For now, it suffices to say that we need to identify what the settings needed are and their general structure before settling on an approach, but this Boost option looks like a good fit simply due to flexibility.

Logging

Currently we use a fork of an old C++ logging library. The elimination of dependencies and the fact that having out of band logging streams from within a web server has never worked well demands we drop this in favor of “native” options. Logging is of course non-portable, and some web servers do their own logging.

We will need our own logging API with implementations for:

  • Windows Event logging (which necessitates an accompanying event DLL unfortunately)

  • syslog (on all but Windows)

  • Apache’s error logging (for Apache only of course)

I could envision wanting some tuning of logging levels (likely not at the level of individual categories), and possibly wanting support to write to multiple logging sinks, but we will NOT provide our own full implementation with customizable appenders, file rotation, etc.

Critically, the bulk of the important material will be on the Java side, and all of the audit logging will be there.

DDF

The DDF abstraction is discussed elsewhere. This is the core remoting layer to issue requests to the Java hub (as it has been now to connect to shibd). It is mostly implemented at this point in the form needed, with a few outstanding questions. The current serialization support is limited to a record-oriented format that should be suitable for C++-based agents, and would be a usable representation of data stored in files (e.g., the session cache). JSON serialization will be needed but likely only for future agents implemented in other languages and in Java, so is out of scope for this work.
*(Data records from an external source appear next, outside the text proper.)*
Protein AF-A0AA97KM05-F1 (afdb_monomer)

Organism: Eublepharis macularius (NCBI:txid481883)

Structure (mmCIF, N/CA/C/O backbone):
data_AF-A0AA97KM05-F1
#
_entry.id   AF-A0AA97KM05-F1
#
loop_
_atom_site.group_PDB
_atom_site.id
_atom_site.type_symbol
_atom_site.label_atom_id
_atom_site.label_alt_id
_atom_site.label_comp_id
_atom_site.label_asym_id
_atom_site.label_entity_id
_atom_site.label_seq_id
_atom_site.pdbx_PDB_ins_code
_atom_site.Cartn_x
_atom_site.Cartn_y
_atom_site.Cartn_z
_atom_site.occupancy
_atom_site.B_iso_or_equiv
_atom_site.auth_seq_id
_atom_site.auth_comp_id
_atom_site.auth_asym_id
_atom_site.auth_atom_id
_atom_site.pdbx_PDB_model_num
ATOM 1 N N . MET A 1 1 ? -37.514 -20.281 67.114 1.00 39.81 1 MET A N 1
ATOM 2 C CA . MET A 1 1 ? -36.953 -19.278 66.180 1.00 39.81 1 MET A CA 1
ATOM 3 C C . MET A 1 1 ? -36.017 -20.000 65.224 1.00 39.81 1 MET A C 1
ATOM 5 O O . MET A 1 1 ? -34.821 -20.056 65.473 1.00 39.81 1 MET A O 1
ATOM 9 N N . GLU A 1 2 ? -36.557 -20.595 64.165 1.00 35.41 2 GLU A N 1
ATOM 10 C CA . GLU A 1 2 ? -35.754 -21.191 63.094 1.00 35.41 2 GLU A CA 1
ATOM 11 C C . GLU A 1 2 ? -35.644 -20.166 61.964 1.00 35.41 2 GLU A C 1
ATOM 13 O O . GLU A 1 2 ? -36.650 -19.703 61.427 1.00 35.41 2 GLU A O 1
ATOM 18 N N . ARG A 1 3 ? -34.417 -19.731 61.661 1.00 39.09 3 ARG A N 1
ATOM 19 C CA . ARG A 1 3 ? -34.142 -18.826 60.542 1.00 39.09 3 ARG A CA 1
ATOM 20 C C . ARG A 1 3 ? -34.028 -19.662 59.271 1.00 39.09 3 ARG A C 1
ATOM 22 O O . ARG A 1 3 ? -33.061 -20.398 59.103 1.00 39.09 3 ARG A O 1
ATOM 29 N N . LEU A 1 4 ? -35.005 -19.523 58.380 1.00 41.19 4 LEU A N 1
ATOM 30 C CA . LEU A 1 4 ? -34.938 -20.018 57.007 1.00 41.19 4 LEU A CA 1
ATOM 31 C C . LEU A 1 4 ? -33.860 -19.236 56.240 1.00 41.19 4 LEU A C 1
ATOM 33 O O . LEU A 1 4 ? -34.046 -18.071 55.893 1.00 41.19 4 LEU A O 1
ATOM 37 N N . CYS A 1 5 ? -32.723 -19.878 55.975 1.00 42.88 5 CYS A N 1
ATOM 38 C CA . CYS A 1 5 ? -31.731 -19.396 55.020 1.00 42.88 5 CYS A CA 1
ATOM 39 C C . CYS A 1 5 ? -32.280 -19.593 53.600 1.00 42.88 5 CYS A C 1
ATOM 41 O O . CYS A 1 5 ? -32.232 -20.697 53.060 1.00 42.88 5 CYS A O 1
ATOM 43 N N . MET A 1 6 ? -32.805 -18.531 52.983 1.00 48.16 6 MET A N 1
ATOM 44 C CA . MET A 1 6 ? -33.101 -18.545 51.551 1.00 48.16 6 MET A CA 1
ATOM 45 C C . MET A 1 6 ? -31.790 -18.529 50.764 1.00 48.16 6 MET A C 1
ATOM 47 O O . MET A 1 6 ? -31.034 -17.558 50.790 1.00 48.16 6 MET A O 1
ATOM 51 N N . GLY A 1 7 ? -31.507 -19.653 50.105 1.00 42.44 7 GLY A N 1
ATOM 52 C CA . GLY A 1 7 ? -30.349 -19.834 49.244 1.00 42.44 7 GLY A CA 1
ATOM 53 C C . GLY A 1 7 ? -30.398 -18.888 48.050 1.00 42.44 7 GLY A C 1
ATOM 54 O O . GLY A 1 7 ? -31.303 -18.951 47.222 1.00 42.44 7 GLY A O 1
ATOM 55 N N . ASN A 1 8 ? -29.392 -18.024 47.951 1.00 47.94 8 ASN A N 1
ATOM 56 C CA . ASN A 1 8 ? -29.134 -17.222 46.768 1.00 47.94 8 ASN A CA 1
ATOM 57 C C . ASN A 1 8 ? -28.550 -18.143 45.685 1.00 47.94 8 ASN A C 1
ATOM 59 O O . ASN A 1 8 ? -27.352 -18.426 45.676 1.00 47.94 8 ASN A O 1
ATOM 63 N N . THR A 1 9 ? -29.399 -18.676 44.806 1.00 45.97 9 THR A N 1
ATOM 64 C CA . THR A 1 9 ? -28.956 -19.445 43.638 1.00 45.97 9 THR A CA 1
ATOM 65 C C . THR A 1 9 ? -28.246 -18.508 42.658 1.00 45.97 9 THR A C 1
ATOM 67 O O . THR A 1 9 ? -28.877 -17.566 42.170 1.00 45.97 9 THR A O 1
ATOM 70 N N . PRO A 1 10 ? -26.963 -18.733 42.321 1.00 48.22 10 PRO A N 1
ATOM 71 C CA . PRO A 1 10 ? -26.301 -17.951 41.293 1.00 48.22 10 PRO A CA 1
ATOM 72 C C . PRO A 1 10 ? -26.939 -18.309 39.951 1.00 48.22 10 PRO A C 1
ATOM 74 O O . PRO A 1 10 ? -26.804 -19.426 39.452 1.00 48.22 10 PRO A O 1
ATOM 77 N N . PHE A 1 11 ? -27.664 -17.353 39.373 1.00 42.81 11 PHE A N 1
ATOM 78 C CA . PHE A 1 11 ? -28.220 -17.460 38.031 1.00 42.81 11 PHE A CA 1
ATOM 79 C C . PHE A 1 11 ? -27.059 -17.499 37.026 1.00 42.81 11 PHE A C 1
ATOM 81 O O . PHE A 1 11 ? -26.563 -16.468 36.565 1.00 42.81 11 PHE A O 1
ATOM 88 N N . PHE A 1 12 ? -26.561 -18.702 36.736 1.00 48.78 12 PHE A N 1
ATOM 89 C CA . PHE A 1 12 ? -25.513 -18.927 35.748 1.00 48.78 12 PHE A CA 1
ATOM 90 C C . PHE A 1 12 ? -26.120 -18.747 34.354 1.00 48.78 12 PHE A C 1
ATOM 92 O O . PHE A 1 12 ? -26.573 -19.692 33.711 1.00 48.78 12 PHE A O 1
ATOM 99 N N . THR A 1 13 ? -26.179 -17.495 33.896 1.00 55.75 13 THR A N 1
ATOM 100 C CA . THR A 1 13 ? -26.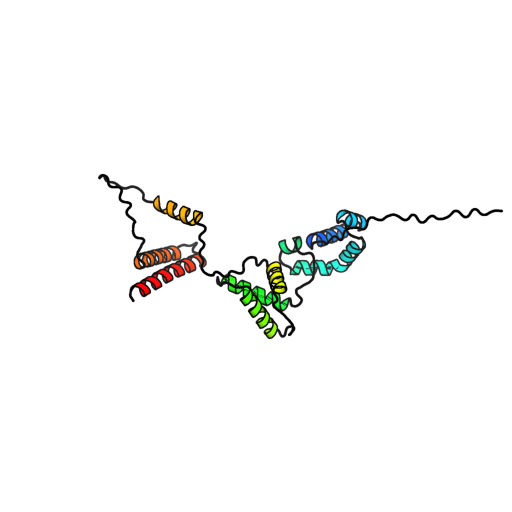557 -17.187 32.516 1.00 55.75 13 THR A CA 1
ATOM 101 C C . THR A 1 13 ? -25.535 -17.812 31.576 1.00 55.75 13 THR A C 1
ATOM 103 O O . THR A 1 13 ? -24.358 -17.445 31.556 1.00 55.75 13 THR A O 1
ATOM 106 N N . MET A 1 14 ? -25.985 -18.777 30.776 1.00 56.69 14 MET A N 1
ATOM 107 C CA . MET A 1 14 ? -25.187 -19.386 29.720 1.00 56.69 14 MET A CA 1
ATOM 108 C C . MET A 1 14 ? -24.985 -18.342 28.609 1.00 56.69 14 MET A C 1
ATOM 110 O O . MET A 1 14 ? -25.733 -18.261 27.637 1.00 56.69 14 MET A O 1
ATOM 114 N N . THR A 1 15 ? -24.005 -17.454 28.785 1.00 63.50 15 THR A N 1
ATOM 115 C CA . THR A 1 15 ? -23.720 -16.401 27.807 1.00 63.50 15 THR A CA 1
ATOM 116 C C . THR A 1 15 ? -23.064 -17.024 26.578 1.00 63.50 15 THR A C 1
ATOM 118 O O . THR A 1 15 ? -21.924 -17.488 26.601 1.00 63.50 15 THR A O 1
ATOM 121 N N . LYS A 1 16 ? -23.805 -17.065 25.466 1.00 70.00 16 LYS A N 1
ATOM 122 C CA . LYS A 1 16 ? -23.301 -17.537 24.172 1.00 70.00 16 LYS A CA 1
ATOM 123 C C . LYS A 1 16 ? -22.047 -16.736 23.805 1.00 70.00 16 LYS A C 1
ATOM 125 O O . LYS A 1 16 ? -22.113 -15.525 23.585 1.00 70.00 16 LYS A O 1
ATOM 130 N N . LYS A 1 17 ? -20.891 -17.408 23.757 1.00 72.56 17 LYS A N 1
ATOM 131 C CA . LYS A 1 17 ? -19.593 -16.788 23.451 1.00 72.56 17 LYS A CA 1
ATOM 132 C C . LYS A 1 17 ? -19.675 -16.068 22.102 1.00 72.56 17 LYS A C 1
ATOM 134 O O . LYS A 1 17 ? -19.882 -16.701 21.066 1.00 72.56 17 LYS A O 1
ATOM 139 N N . ARG A 1 18 ? -19.526 -14.739 22.113 1.00 74.81 18 ARG A N 1
ATOM 140 C CA . ARG A 1 18 ? -19.576 -13.922 20.890 1.00 74.81 18 ARG A CA 1
ATOM 141 C C . ARG A 1 18 ? -18.430 -14.310 19.953 1.00 74.81 18 ARG A C 1
ATOM 143 O O . ARG A 1 18 ? -17.297 -14.510 20.399 1.00 74.81 18 ARG A O 1
ATOM 150 N N . LYS A 1 19 ? -18.717 -14.400 18.652 1.00 82.00 19 LYS A N 1
ATOM 151 C CA . LYS A 1 19 ? -17.687 -14.604 17.623 1.00 82.00 19 LYS A CA 1
ATOM 152 C C . LYS A 1 19 ? -16.801 -13.358 17.538 1.00 82.00 19 LYS A C 1
ATOM 154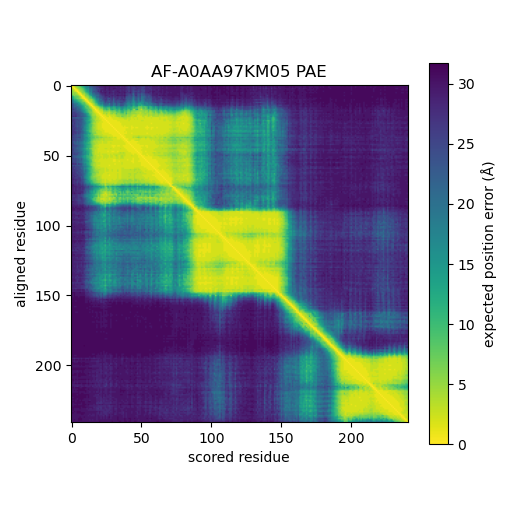 O O . LYS A 1 19 ? -17.261 -12.238 17.738 1.00 82.00 19 LYS A O 1
ATOM 159 N N . ARG A 1 20 ? -15.509 -13.552 17.263 1.00 82.88 20 ARG A N 1
ATOM 160 C CA . ARG A 1 20 ? -14.556 -12.444 17.131 1.00 82.88 20 ARG A CA 1
ATOM 161 C C . ARG A 1 20 ? -14.780 -11.720 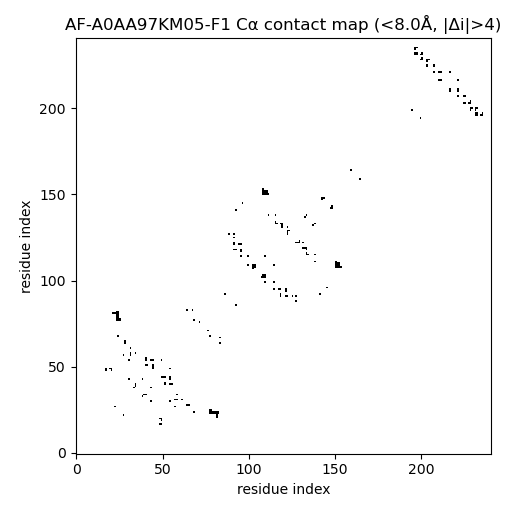15.802 1.00 82.88 20 ARG A C 1
ATOM 163 O O . ARG A 1 20 ? -14.397 -12.234 14.756 1.00 82.88 20 ARG A O 1
ATOM 170 N N . THR A 1 21 ? -15.323 -10.511 15.861 1.00 85.88 21 THR A N 1
ATOM 171 C CA . THR A 1 21 ? -15.490 -9.633 14.695 1.00 85.88 21 THR A CA 1
ATOM 172 C C . THR A 1 21 ? -14.264 -8.737 14.523 1.00 85.88 21 THR A C 1
ATOM 174 O O . THR A 1 21 ? -13.780 -8.131 15.480 1.00 85.88 21 THR A O 1
ATOM 177 N N . VAL A 1 22 ? -13.732 -8.652 13.300 1.00 87.56 22 VAL A N 1
ATOM 178 C CA . VAL A 1 22 ? -12.630 -7.738 12.964 1.00 87.56 22 VAL A CA 1
ATOM 179 C C . VAL A 1 22 ? -13.173 -6.607 12.092 1.00 87.56 22 VAL A C 1
ATOM 181 O O . VAL A 1 22 ? -13.521 -6.840 10.930 1.00 87.56 22 VAL A O 1
ATOM 184 N N . LEU A 1 23 ? -13.205 -5.399 12.658 1.00 89.19 23 LEU A N 1
ATOM 185 C CA . LEU A 1 23 ? -13.727 -4.186 12.023 1.00 89.19 23 LEU A CA 1
ATOM 186 C C . LEU A 1 23 ? -12.752 -3.590 10.997 1.00 89.19 23 LEU A C 1
ATOM 188 O O . LEU A 1 23 ? -11.534 -3.576 11.216 1.00 89.19 23 LEU A O 1
ATOM 192 N N . THR A 1 24 ? -13.302 -3.064 9.905 1.00 89.94 24 THR A N 1
ATOM 193 C CA . THR A 1 24 ? -12.590 -2.242 8.911 1.00 89.94 24 THR A CA 1
ATOM 194 C C . THR A 1 24 ? -12.356 -0.835 9.452 1.00 89.94 24 THR A C 1
ATOM 196 O O . THR A 1 24 ? -12.917 -0.461 10.481 1.00 89.94 24 THR A O 1
ATOM 199 N N . PHE A 1 25 ? -11.502 -0.047 8.798 1.00 88.88 25 PHE A N 1
ATOM 200 C CA . PHE A 1 25 ? -11.366 1.367 9.154 1.00 88.88 25 PHE A CA 1
ATOM 201 C C . PHE A 1 25 ? -12.668 2.129 8.946 1.00 88.88 25 PHE A C 1
ATOM 203 O O . PHE A 1 25 ? -13.030 2.893 9.830 1.00 88.88 25 PHE A O 1
ATOM 210 N N . GLN A 1 26 ? -13.402 1.837 7.869 1.00 89.69 26 GLN A N 1
ATOM 211 C CA . GLN A 1 26 ? -14.716 2.430 7.620 1.00 89.69 26 GLN A CA 1
ATOM 212 C C . GLN A 1 26 ? -15.661 2.253 8.815 1.00 89.69 26 GLN A C 1
ATOM 214 O O . GLN A 1 26 ? -16.113 3.238 9.385 1.00 89.69 26 GLN A O 1
ATOM 219 N N . SER A 1 27 ? -15.876 1.011 9.263 1.00 91.88 27 SER A N 1
ATOM 220 C CA . SER A 1 27 ? -16.779 0.746 10.390 1.00 91.88 27 SER A CA 1
ATOM 221 C C . SER A 1 27 ? -16.280 1.363 11.698 1.00 91.88 27 SER A C 1
ATOM 223 O O . SER A 1 27 ? -17.074 1.735 12.549 1.00 91.88 27 SER A O 1
ATOM 225 N N . LYS A 1 28 ? -14.960 1.482 11.895 1.00 93.88 28 LYS A N 1
ATOM 226 C CA . LYS A 1 28 ? -14.410 2.133 13.095 1.00 93.88 28 LYS A CA 1
ATOM 227 C C . LYS A 1 28 ? -14.651 3.642 13.096 1.00 93.88 28 LYS A C 1
ATOM 229 O O . LYS A 1 28 ? -14.919 4.177 14.164 1.00 93.88 28 LYS A O 1
ATOM 234 N N . ILE A 1 29 ? -14.529 4.299 11.942 1.00 92.81 29 ILE A N 1
ATOM 235 C CA . ILE A 1 29 ? -14.811 5.735 11.786 1.00 92.81 29 ILE A CA 1
ATOM 236 C C . ILE A 1 29 ? -16.298 5.983 12.032 1.00 92.81 29 ILE A C 1
ATOM 238 O O . ILE A 1 29 ? -16.639 6.814 12.861 1.00 92.81 29 ILE A O 1
ATOM 242 N N . GLU A 1 30 ? -17.160 5.175 11.416 1.00 94.56 30 GLU A N 1
ATOM 243 C CA . GLU A 1 30 ? -18.611 5.249 11.597 1.00 94.56 30 GLU A CA 1
ATOM 244 C C . GLU A 1 30 ? -19.018 5.115 13.074 1.00 94.56 30 GLU A C 1
ATOM 246 O O . GLU A 1 30 ? -19.795 5.918 13.585 1.00 94.56 30 GLU A O 1
ATOM 251 N N . ILE A 1 31 ? -18.436 4.156 13.803 1.00 95.31 31 ILE A N 1
ATOM 252 C CA . ILE A 1 31 ? -18.665 4.013 15.249 1.00 95.31 31 ILE A CA 1
ATOM 253 C C . ILE A 1 31 ? -18.245 5.279 16.010 1.00 95.31 31 ILE A C 1
ATOM 255 O O . ILE A 1 31 ? -18.946 5.693 16.930 1.00 95.31 31 ILE A O 1
ATOM 259 N N . VAL A 1 32 ? -17.101 5.883 15.671 1.00 95.06 32 VAL A N 1
ATOM 260 C CA . VAL A 1 32 ? -16.614 7.101 16.340 1.00 95.06 32 VAL A CA 1
ATOM 261 C C . VAL A 1 32 ? -17.542 8.284 16.064 1.00 95.06 32 VAL A C 1
ATOM 263 O O . VAL A 1 32 ? -17.937 8.959 17.010 1.00 95.06 32 VAL A O 1
ATOM 266 N N . GLU A 1 33 ? -17.955 8.488 14.815 1.00 94.44 33 GLU A N 1
ATOM 267 C CA . GLU A 1 33 ? -18.893 9.553 14.439 1.00 94.44 33 GLU A CA 1
ATOM 268 C C . GLU A 1 33 ? -20.234 9.408 15.169 1.00 94.44 33 GLU A C 1
ATOM 270 O O . GLU A 1 33 ? -20.792 10.382 15.672 1.00 94.44 33 GLU A O 1
ATOM 275 N N . ARG A 1 34 ? -20.748 8.181 15.278 1.00 95.88 34 ARG A N 1
ATOM 276 C CA . ARG A 1 34 ? -22.007 7.896 15.981 1.00 95.88 34 ARG A CA 1
ATOM 277 C C . ARG A 1 34 ? -21.898 8.096 17.493 1.00 95.88 34 ARG A C 1
ATOM 279 O O . ARG A 1 34 ? -22.826 8.610 18.113 1.00 95.88 34 ARG A O 1
ATOM 286 N N . LEU A 1 35 ? -20.746 7.777 18.088 1.00 94.38 35 LEU A N 1
ATOM 287 C CA . LEU A 1 35 ? -20.465 8.109 19.490 1.00 94.38 35 LEU A CA 1
ATOM 288 C C . LEU A 1 35 ? -20.443 9.623 19.736 1.00 94.38 35 LEU A C 1
ATOM 290 O O . LEU A 1 35 ? -20.884 10.066 20.795 1.00 94.38 35 LEU A O 1
ATOM 294 N N . GLU A 1 36 ? -19.923 10.413 18.794 1.00 92.56 36 GLU A N 1
ATOM 295 C CA . GLU A 1 36 ? -19.902 11.881 18.889 1.00 92.56 36 GLU A CA 1
ATOM 296 C C . GLU A 1 36 ? -21.296 12.492 18.702 1.00 92.56 36 GLU A C 1
ATOM 298 O O . GLU A 1 36 ? -21.622 13.476 19.360 1.00 92.56 36 GLU A O 1
ATOM 303 N N . LYS A 1 37 ? -22.160 11.844 17.911 1.00 94.62 37 LYS A N 1
ATOM 304 C CA . LYS A 1 37 ? -23.592 12.171 17.788 1.00 94.62 37 LYS A CA 1
ATOM 305 C C . LYS A 1 37 ? -24.429 11.790 19.019 1.00 94.62 37 LYS A C 1
ATOM 307 O O . LYS A 1 37 ? -25.627 12.053 19.042 1.00 94.62 37 LYS A O 1
ATOM 312 N N . GLY A 1 38 ? -23.819 11.194 20.046 1.00 91.75 38 GLY A N 1
ATOM 313 C CA . GLY A 1 38 ? -24.469 10.887 21.322 1.00 91.75 38 GLY A CA 1
ATOM 314 C C . GLY A 1 38 ? -25.072 9.485 21.423 1.00 91.75 38 GLY A C 1
ATOM 315 O O . GLY A 1 38 ? -25.736 9.182 22.415 1.00 91.75 38 GLY A O 1
ATOM 316 N N . GLU A 1 39 ? -24.832 8.602 20.450 1.00 94.88 39 GLU A N 1
ATOM 317 C CA . GLU A 1 39 ? -25.308 7.223 20.539 1.00 94.88 39 GLU A CA 1
ATOM 318 C C . GLU A 1 39 ? -24.596 6.437 21.646 1.00 94.88 39 GLU A C 1
ATOM 320 O O . GLU A 1 39 ? -23.405 6.608 21.932 1.00 94.88 39 GLU A O 1
ATOM 325 N N . THR A 1 40 ? -25.332 5.528 22.290 1.00 94.00 40 THR A N 1
ATOM 326 C CA . THR A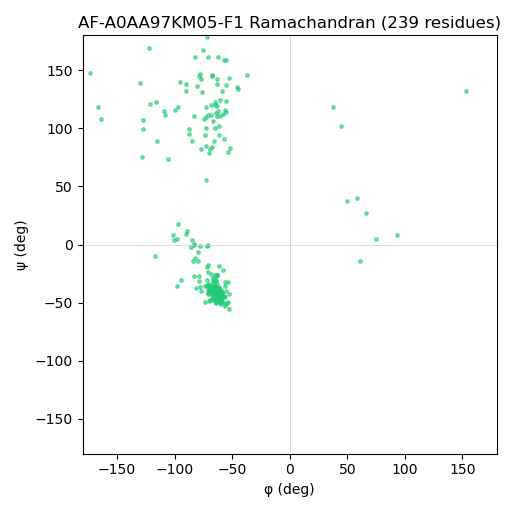 1 40 ? -24.787 4.776 23.421 1.00 94.00 40 THR A CA 1
ATOM 327 C C . THR A 1 40 ? -23.890 3.626 22.963 1.00 94.00 40 THR A C 1
ATOM 329 O O . THR A 1 40 ? -24.170 2.909 22.002 1.00 94.00 40 THR A O 1
ATOM 332 N N . ALA A 1 41 ? -22.835 3.360 23.737 1.00 92.31 41 ALA A N 1
ATOM 333 C CA . ALA A 1 41 ? -21.924 2.245 23.479 1.00 92.31 41 ALA A CA 1
ATOM 334 C C . ALA A 1 41 ? -22.602 0.862 23.530 1.00 92.31 41 ALA A C 1
ATOM 336 O O . ALA A 1 41 ? -22.030 -0.109 23.041 1.00 92.31 41 ALA A O 1
ATOM 337 N N . THR A 1 42 ? -23.784 0.751 24.146 1.00 92.69 42 THR A N 1
ATOM 338 C CA . THR A 1 42 ? -24.563 -0.494 24.177 1.00 92.69 42 THR A CA 1
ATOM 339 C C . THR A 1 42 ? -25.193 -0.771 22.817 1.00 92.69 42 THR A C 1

HTTP Transport to Java Hub

The current SP relies on a basic socket protocol to read and write serialized DDF objects between agents and shibd. That was originally the plan for the new version but it became obvious that using HTTP alone had a lot of advantages, so the plan shifted to using a simple HTTP 1.1 transport wrapper to pass in and out bodies of serialized DDF objects. There’s no benefit to using HTTP 2 or QUIC here, though it probably wouldn’t be precluded on the hub end of things.

Using HTTP implies support for TLS, which was originally going to be handled via stunnel, but should be much better for deployers if supported natively. This will not be the “TLS as implemented nowhere else” that the SP today uses for SAML exchanges, but rather the primitive approach supported by most HTTP clients in which a set of static trust anchors are applied using simple APIs. Client TLS authentication could be an option but isn’t expected to be a primary tool due to the complexity of key management.

Portability demands that we build an interface to this function abstractly, and then implement it on each platform using the most obvious plumbling. On Windows that would likely be whatever the “best” native client is now (used to be WinHTTP, don’t know if it’s still the best choice). Everywhere else the best option is probably libcurl, which we are very familiar with.

The current SP includes an abstraction geared to SOAP, with a “transport” class implemented on top of libcurl. A simpler version of it should serve as a good basis for this work.